I'm new to CD. Baby's not even here yet, but I have accumulated a good mix of diapers and doublers. Almost all were purchased new (the idea of used dipes grosses out dh). I've spent about $520 so far.







What I have will get us through the first few months, at which point we'll need more in bigger sizes.


----------



## weezix (Feb 5, 2009)

So far my newborn stash has cost me about $30. That's for 36 fitted newborn dipers, 5 pairs of wool longies, 50 cloth wipes. But I made everything...out of old receiving blankets and stuff. The only stuff I bought was the wool to knit with and the Touch Tape & Elastic for the diapers. I just put in a PUL order to make some covers and that will be my most expense and I'll probably spend up to $100 on PUL for newborn up to training pants sizes.

I realize this isn't feasible for everyone, but even someone with a very small knowledge of sewing can make diapers that work


----------



## kriket (Nov 25, 2007)

Quote:


Originally Posted by *Bokonon* 
IMO, it's not crazy to spend that much on diapers, but it is crazy to commit to diapers you've never used. My advice would be to try out a couple first and see if you like them.

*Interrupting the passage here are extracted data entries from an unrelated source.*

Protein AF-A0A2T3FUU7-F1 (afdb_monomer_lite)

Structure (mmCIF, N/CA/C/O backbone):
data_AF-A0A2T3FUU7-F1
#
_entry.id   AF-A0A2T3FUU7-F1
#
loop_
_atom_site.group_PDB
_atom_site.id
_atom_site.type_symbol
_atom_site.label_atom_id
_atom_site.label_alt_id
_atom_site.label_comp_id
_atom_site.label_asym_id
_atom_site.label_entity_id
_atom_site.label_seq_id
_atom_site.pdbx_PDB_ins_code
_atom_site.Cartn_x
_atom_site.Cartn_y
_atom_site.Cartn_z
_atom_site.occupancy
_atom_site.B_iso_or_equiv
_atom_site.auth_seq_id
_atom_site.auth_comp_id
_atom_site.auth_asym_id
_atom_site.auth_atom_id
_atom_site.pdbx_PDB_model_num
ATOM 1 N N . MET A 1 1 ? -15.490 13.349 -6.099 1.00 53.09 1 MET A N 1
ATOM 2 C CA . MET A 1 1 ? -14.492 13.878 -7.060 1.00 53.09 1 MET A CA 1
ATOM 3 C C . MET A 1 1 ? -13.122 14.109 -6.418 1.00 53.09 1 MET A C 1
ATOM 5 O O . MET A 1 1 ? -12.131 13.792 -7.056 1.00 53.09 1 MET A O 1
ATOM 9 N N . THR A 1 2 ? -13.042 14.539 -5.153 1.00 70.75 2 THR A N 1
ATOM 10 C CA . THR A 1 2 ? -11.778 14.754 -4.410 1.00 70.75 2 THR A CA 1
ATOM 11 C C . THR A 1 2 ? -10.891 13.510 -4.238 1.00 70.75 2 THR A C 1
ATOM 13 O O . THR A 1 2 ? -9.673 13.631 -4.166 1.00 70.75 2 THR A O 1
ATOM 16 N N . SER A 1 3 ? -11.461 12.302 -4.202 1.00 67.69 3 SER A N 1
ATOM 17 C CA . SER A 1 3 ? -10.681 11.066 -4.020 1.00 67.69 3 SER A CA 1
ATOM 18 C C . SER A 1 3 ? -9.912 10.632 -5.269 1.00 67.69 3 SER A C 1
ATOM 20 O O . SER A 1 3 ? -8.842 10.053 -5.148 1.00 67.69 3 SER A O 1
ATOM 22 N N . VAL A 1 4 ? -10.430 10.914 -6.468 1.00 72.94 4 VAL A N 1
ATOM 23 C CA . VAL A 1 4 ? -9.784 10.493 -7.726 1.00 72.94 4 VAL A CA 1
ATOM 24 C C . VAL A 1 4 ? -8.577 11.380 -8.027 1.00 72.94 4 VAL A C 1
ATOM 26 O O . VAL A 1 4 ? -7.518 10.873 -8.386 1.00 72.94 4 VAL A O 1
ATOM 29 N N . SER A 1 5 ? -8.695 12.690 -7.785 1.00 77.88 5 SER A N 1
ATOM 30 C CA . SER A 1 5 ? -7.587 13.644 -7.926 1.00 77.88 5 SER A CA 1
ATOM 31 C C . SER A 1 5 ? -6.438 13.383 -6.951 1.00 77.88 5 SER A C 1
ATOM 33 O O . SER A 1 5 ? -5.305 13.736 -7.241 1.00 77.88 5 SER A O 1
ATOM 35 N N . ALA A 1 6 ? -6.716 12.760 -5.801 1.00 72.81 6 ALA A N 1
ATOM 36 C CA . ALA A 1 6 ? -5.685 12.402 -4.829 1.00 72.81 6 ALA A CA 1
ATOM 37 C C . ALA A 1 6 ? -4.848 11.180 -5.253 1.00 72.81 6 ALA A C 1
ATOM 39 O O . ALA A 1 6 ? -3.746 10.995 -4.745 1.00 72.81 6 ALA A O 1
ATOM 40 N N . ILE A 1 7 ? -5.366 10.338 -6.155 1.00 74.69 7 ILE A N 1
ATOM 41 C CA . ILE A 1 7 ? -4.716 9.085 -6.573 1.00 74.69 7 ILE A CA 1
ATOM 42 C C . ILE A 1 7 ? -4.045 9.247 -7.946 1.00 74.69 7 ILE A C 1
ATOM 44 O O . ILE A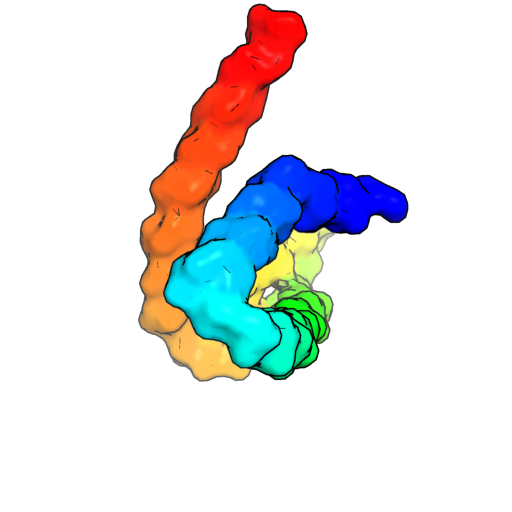 1 7 ? -3.037 8.600 -8.226 1.00 74.69 7 ILE A O 1
ATOM 48 N N . VAL A 1 8 ? -4.572 10.124 -8.807 1.00 80.50 8 VAL A N 1
ATOM 49 C CA . VAL A 1 8 ? -4.027 10.372 -10.147 1.00 80.50 8 VAL A CA 1
ATOM 50 C C . VAL A 1 8 ? -3.113 11.597 -10.125 1.00 80.50 8 VAL A C 1
ATOM 52 O O . VAL A 1 8 ? -3.573 12.721 -9.954 1.00 80.50 8 VAL A O 1
ATOM 55 N N . GLY A 1 9 ? -1.815 11.381 -10.344 1.00 82.12 9 GLY A N 1
ATOM 56 C CA . GLY A 1 9 ? -0.816 12.447 -10.433 1.00 82.12 9 GLY A CA 1
ATOM 57 C C . GLY A 1 9 ? 0.368 12.064 -11.318 1.00 82.12 9 GLY A C 1
ATOM 58 O O . GLY A 1 9 ? 0.467 10.927 -11.787 1.00 82.12 9 GLY A O 1
ATOM 59 N N . SER A 1 10 ? 1.295 13.003 -11.523 1.00 85.94 10 SER A N 1
ATOM 60 C CA . SER A 1 10 ? 2.458 12.838 -12.412 1.00 85.94 10 SER A CA 1
ATOM 61 C C . SER A 1 10 ? 3.304 11.602 -12.083 1.00 85.94 10 SER A C 1
ATOM 63 O O . SER A 1 10 ? 3.834 10.957 -12.986 1.00 85.94 10 SER A O 1
ATOM 65 N N . GLY A 1 11 ? 3.368 11.218 -10.803 1.00 82.81 11 GLY A N 1
ATOM 66 C CA . GLY A 1 11 ? 4.077 10.018 -10.350 1.00 82.81 11 GLY A CA 1
ATOM 67 C C . GLY A 1 11 ? 3.515 8.710 -10.916 1.00 82.81 11 GLY A C 1
ATOM 68 O O . GLY A 1 11 ? 4.286 7.803 -11.217 1.00 82.81 11 GLY A O 1
ATOM 69 N N . ASN A 1 12 ? 2.200 8.619 -11.147 1.00 84.12 12 ASN A N 1
ATOM 70 C CA . ASN A 1 12 ? 1.581 7.408 -11.694 1.00 84.12 12 ASN A CA 1
ATOM 71 C C . ASN A 1 12 ? 1.972 7.195 -13.171 1.00 84.12 12 ASN A C 1
ATOM 73 O O . ASN A 1 12 ? 2.205 6.069 -13.605 1.00 84.12 12 ASN A O 1
ATOM 77 N N . ILE A 1 13 ? 2.112 8.289 -13.929 1.00 86.44 13 ILE A N 1
ATOM 78 C CA . ILE A 1 13 ? 2.541 8.270 -15.336 1.00 86.44 13 ILE A CA 1
ATOM 79 C C . ILE A 1 13 ? 4.045 7.987 -15.434 1.00 86.44 13 ILE A C 1
ATOM 81 O O . ILE A 1 13 ? 4.456 7.125 -16.206 1.00 86.44 13 ILE A O 1
ATOM 85 N N . ALA A 1 14 ? 4.866 8.662 -14.621 1.00 88.50 14 ALA A N 1
ATOM 86 C CA . ALA A 1 14 ? 6.314 8.440 -14.588 1.00 88.50 14 ALA A CA 1
ATOM 87 C C . ALA A 1 14 ? 6.674 7.005 -14.156 1.00 88.50 14 ALA A C 1
ATOM 89 O O . ALA A 1 14 ? 7.568 6.384 -14.735 1.00 88.50 14 ALA A O 1
ATOM 90 N N . GLY A 1 15 ? 5.944 6.452 -13.181 1.00 84.00 15 GLY A N 1
ATOM 91 C CA . GLY A 1 15 ? 6.093 5.063 -12.746 1.00 84.00 15 GLY A CA 1
ATOM 92 C C . GLY A 1 15 ? 5.727 4.066 -13.845 1.00 84.00 15 GLY A C 1
ATOM 93 O O . GLY A 1 15 ? 6.501 3.151 -14.120 1.00 84.00 15 GLY A O 1
ATOM 94 N N . ALA A 1 16 ? 4.602 4.284 -14.533 1.00 85.31 16 ALA A N 1
ATOM 95 C CA . ALA A 1 16 ? 4.201 3.468 -15.678 1.00 85.31 16 ALA A CA 1
ATOM 96 C C . 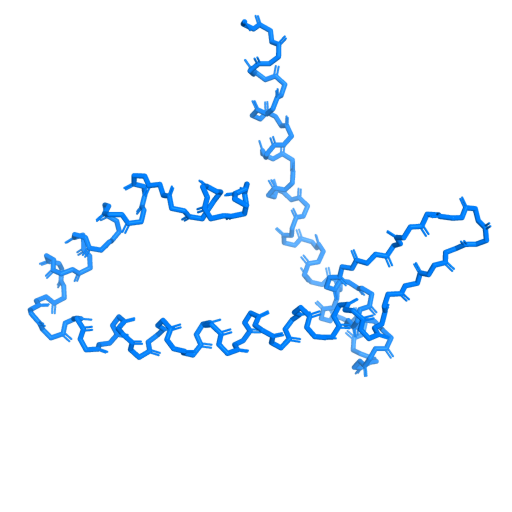ALA A 1 16 ? 5.234 3.516 -16.817 1.00 85.31 16 ALA A C 1
ATOM 98 O O . ALA A 1 16 ? 5.623 2.474 -17.341 1.00 85.31 16 ALA A O 1
ATOM 99 N N . ALA A 1 17 ? 5.730 4.709 -17.158 1.00 87.38 17 ALA A N 1
ATOM 100 C CA . ALA A 1 17 ? 6.764 4.882 -18.175 1.00 87.38 17 ALA A CA 1
ATOM 101 C C . ALA A 1 17 ? 8.052 4.130 -17.805 1.00 87.38 17 ALA A C 1
ATOM 103 O O . ALA A 1 17 ? 8.599 3.402 -18.628 1.00 87.38 17 ALA A O 1
ATOM 104 N N . THR A 1 18 ? 8.495 4.237 -16.550 1.00 86.31 18 THR A N 1
ATOM 105 C CA . THR A 1 18 ? 9.707 3.556 -16.068 1.00 86.31 18 THR A CA 1
ATOM 106 C C . THR A 1 18 ? 9.544 2.037 -16.078 1.00 86.31 18 THR A C 1
ATOM 108 O O . THR A 1 18 ? 10.447 1.328 -16.515 1.00 86.31 18 THR A O 1
ATOM 111 N N . ALA A 1 19 ? 8.375 1.529 -15.675 1.00 85.81 19 ALA A N 1
ATOM 112 C CA . ALA A 1 19 ? 8.070 0.100 -15.690 1.00 85.81 19 ALA A CA 1
ATOM 113 C C . ALA A 1 19 ? 8.100 -0.492 -17.109 1.00 85.81 19 ALA A C 1
ATOM 115 O O . ALA A 1 19 ? 8.621 -1.587 -17.306 1.00 85.81 19 ALA A O 1
ATOM 116 N N . ILE A 1 20 ? 7.593 0.242 -18.103 1.00 88.50 20 ILE A N 1
ATOM 117 C 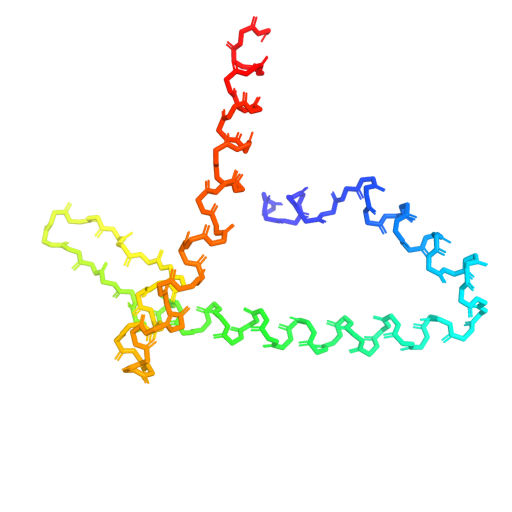CA . ILE A 1 20 ? 7.601 -0.192 -19.506 1.00 88.50 20 ILE A CA 1
ATOM 118 C C . ILE A 1 20 ? 9.012 -0.102 -20.101 1.00 88.50 20 ILE A C 1
ATOM 120 O O . ILE A 1 20 ? 9.440 -1.019 -20.798 1.00 88.50 20 ILE A O 1
ATOM 124 N N . VAL A 1 21 ? 9.756 0.969 -19.809 1.00 87.06 21 VAL A N 1
ATOM 125 C CA . VAL A 1 21 ? 11.130 1.152 -20.308 1.00 87.06 21 VAL A CA 1
ATOM 126 C C . VAL A 1 21 ? 12.078 0.095 -19.734 1.00 87.06 21 VAL A C 1
ATOM 128 O O . VAL A 1 21 ? 12.892 -0.450 -20.472 1.00 87.06 21 VAL A O 1
ATOM 131 N N . MET A 1 22 ? 11.962 -0.230 -18.442 1.00 86.31 22 MET A N 1
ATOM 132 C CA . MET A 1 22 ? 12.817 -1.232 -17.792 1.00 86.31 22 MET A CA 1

ITA. Someone remind me of the place that you can try out a bunch of different dipes. Jillian's closet?

ETA: Found it! Jillian's Drawers http://www.jilliansdrawers.com/produ.../tryclothfor10 I was soooo glad I did this, it was well worth carrying the deposit on my CC for the 2 weeks and the $10! This is how I discovered I hated BG, and was in love with thirsties! They have some like the growbaby that weren't out when I started. I may do it again just to try the new ones!

Before I started CDing I had my heart set on BG. I hate them now. I also thought I would hate fuzzibunz, which I love and work better for us. I prefer PFs and covers, but DH likes something to stuff, so fuzzibunz stuffed with PFs work perfectly!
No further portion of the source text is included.